- _Problem statement_:
A stretch of the entries below is to be set down exactly, running from the line with "ATOM 33 O O" through the line with "ATOM 44 C CA", both included, and no other line.

- _Dataset content_:
※ ※ ※
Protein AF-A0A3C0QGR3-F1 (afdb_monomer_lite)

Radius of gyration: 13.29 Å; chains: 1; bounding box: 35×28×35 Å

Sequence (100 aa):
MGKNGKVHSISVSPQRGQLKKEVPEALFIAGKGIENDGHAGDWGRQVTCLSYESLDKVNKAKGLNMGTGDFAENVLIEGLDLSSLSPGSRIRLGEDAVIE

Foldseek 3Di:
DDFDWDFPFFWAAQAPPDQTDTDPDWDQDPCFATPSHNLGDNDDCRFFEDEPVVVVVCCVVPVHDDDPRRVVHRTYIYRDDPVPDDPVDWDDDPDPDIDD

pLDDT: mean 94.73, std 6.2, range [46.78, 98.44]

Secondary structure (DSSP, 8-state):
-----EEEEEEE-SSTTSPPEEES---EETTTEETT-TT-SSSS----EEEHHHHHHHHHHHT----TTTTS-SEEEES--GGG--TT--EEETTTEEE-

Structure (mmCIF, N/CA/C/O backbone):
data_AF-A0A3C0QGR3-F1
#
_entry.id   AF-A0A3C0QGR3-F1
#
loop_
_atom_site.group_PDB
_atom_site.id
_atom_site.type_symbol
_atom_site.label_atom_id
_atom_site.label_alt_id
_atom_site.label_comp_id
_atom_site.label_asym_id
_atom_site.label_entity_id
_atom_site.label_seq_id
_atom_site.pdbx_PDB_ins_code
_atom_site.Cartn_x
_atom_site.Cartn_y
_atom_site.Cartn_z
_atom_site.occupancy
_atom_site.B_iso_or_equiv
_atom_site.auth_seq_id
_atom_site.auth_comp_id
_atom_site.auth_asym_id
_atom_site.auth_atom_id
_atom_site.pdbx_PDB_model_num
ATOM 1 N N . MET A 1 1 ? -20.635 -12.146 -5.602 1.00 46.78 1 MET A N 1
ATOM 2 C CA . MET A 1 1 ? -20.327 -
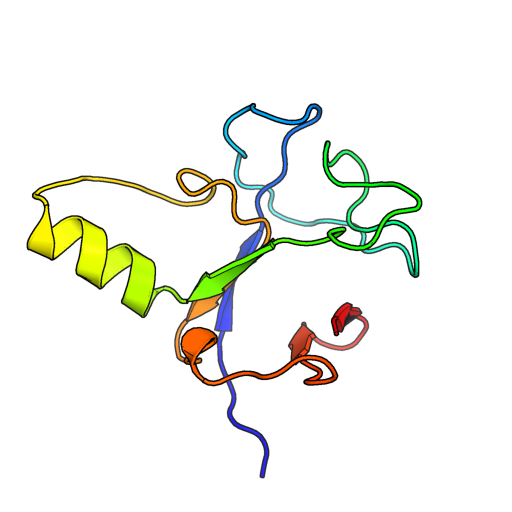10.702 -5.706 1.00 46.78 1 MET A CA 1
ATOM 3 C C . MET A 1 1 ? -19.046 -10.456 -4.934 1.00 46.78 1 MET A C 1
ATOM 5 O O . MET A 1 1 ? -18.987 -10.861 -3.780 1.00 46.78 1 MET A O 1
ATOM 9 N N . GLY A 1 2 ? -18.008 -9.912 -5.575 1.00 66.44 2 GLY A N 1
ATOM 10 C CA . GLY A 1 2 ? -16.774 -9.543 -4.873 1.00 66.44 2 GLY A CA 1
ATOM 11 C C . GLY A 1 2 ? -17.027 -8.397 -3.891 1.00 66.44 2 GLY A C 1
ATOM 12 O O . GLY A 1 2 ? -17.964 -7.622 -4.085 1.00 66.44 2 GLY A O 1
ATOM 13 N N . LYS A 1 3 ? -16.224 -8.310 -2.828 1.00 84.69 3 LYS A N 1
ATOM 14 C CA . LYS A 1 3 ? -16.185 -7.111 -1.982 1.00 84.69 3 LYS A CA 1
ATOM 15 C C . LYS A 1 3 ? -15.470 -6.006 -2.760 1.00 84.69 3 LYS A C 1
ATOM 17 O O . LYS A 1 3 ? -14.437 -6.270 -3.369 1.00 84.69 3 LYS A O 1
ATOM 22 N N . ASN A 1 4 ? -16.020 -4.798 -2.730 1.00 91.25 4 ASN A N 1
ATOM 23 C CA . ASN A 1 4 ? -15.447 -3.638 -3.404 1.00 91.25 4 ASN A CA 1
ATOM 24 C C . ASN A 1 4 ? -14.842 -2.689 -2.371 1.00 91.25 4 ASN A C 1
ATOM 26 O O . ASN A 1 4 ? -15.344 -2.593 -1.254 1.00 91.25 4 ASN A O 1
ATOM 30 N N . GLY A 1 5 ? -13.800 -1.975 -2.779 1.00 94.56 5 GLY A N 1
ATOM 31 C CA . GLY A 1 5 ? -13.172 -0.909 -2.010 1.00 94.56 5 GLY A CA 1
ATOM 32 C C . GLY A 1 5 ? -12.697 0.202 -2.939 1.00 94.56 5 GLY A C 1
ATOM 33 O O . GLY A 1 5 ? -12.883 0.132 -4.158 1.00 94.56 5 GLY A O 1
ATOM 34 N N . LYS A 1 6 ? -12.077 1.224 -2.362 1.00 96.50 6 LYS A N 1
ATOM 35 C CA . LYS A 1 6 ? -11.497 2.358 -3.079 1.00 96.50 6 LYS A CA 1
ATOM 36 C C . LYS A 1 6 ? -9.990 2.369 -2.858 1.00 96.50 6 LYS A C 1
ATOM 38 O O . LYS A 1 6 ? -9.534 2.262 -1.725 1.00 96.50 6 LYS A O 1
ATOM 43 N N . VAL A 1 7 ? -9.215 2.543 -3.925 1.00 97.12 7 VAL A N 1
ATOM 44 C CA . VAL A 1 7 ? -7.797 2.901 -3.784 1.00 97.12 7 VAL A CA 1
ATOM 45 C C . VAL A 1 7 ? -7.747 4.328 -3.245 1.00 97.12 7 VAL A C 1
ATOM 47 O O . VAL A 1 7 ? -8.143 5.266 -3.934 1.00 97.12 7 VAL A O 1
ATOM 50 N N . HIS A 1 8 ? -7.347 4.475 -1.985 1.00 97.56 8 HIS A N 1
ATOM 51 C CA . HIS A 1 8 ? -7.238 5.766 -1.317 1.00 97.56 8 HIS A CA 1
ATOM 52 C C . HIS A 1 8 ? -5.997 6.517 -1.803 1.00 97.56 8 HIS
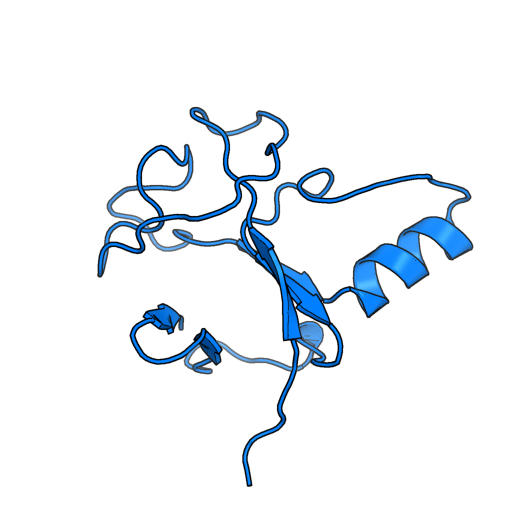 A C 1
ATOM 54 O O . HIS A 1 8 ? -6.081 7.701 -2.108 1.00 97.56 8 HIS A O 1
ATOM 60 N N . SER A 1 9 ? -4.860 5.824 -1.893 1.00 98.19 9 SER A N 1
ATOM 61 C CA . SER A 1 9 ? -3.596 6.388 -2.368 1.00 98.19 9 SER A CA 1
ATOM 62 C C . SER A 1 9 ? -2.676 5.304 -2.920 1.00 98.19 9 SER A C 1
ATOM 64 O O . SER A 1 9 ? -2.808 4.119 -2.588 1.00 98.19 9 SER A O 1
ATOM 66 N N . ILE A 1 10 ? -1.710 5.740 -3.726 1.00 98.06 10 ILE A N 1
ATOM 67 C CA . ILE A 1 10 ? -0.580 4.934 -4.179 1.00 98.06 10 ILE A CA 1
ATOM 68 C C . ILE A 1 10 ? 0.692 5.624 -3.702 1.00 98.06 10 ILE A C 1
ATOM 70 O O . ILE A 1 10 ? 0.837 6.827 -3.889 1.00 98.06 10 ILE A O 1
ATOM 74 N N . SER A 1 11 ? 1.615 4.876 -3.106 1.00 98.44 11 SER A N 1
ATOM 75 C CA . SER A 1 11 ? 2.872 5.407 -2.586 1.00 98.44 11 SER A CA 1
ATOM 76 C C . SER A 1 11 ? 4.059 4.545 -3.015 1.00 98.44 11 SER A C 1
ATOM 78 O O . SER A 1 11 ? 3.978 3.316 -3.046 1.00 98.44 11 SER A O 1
※ ※ ※
- _Output of the task_:
ATOM 33 O O . GLY A 1 5 ? -12.883 0.132 -4.158 1.00 94.56 5 GLY A O 1
ATOM 34 N N . LYS A 1 6 ? -12.077 1.224 -2.362 1.00 96.50 6 LYS A N 1
ATOM 35 C CA . LYS A 1 6 ? -11.497 2.358 -3.079 1.00 96.50 6 LYS A CA 1
ATOM 36 C C . LYS A 1 6 ? -9.990 2.369 -2.858 1.00 96.50 6 LYS A C 1
ATOM 38 O O . LYS A 1 6 ? -9.534 2.262 -1.725 1.00 96.50 6 LYS A O 1
ATOM 43 N N . VAL A 1 7 ? -9.215 2.543 -3.925 1.00 97.12 7 VAL A N 1
ATOM 44 C CA . VAL A 1 7 ? -7.797 2.901 -3.784 1.00 97.12 7 VAL A CA 1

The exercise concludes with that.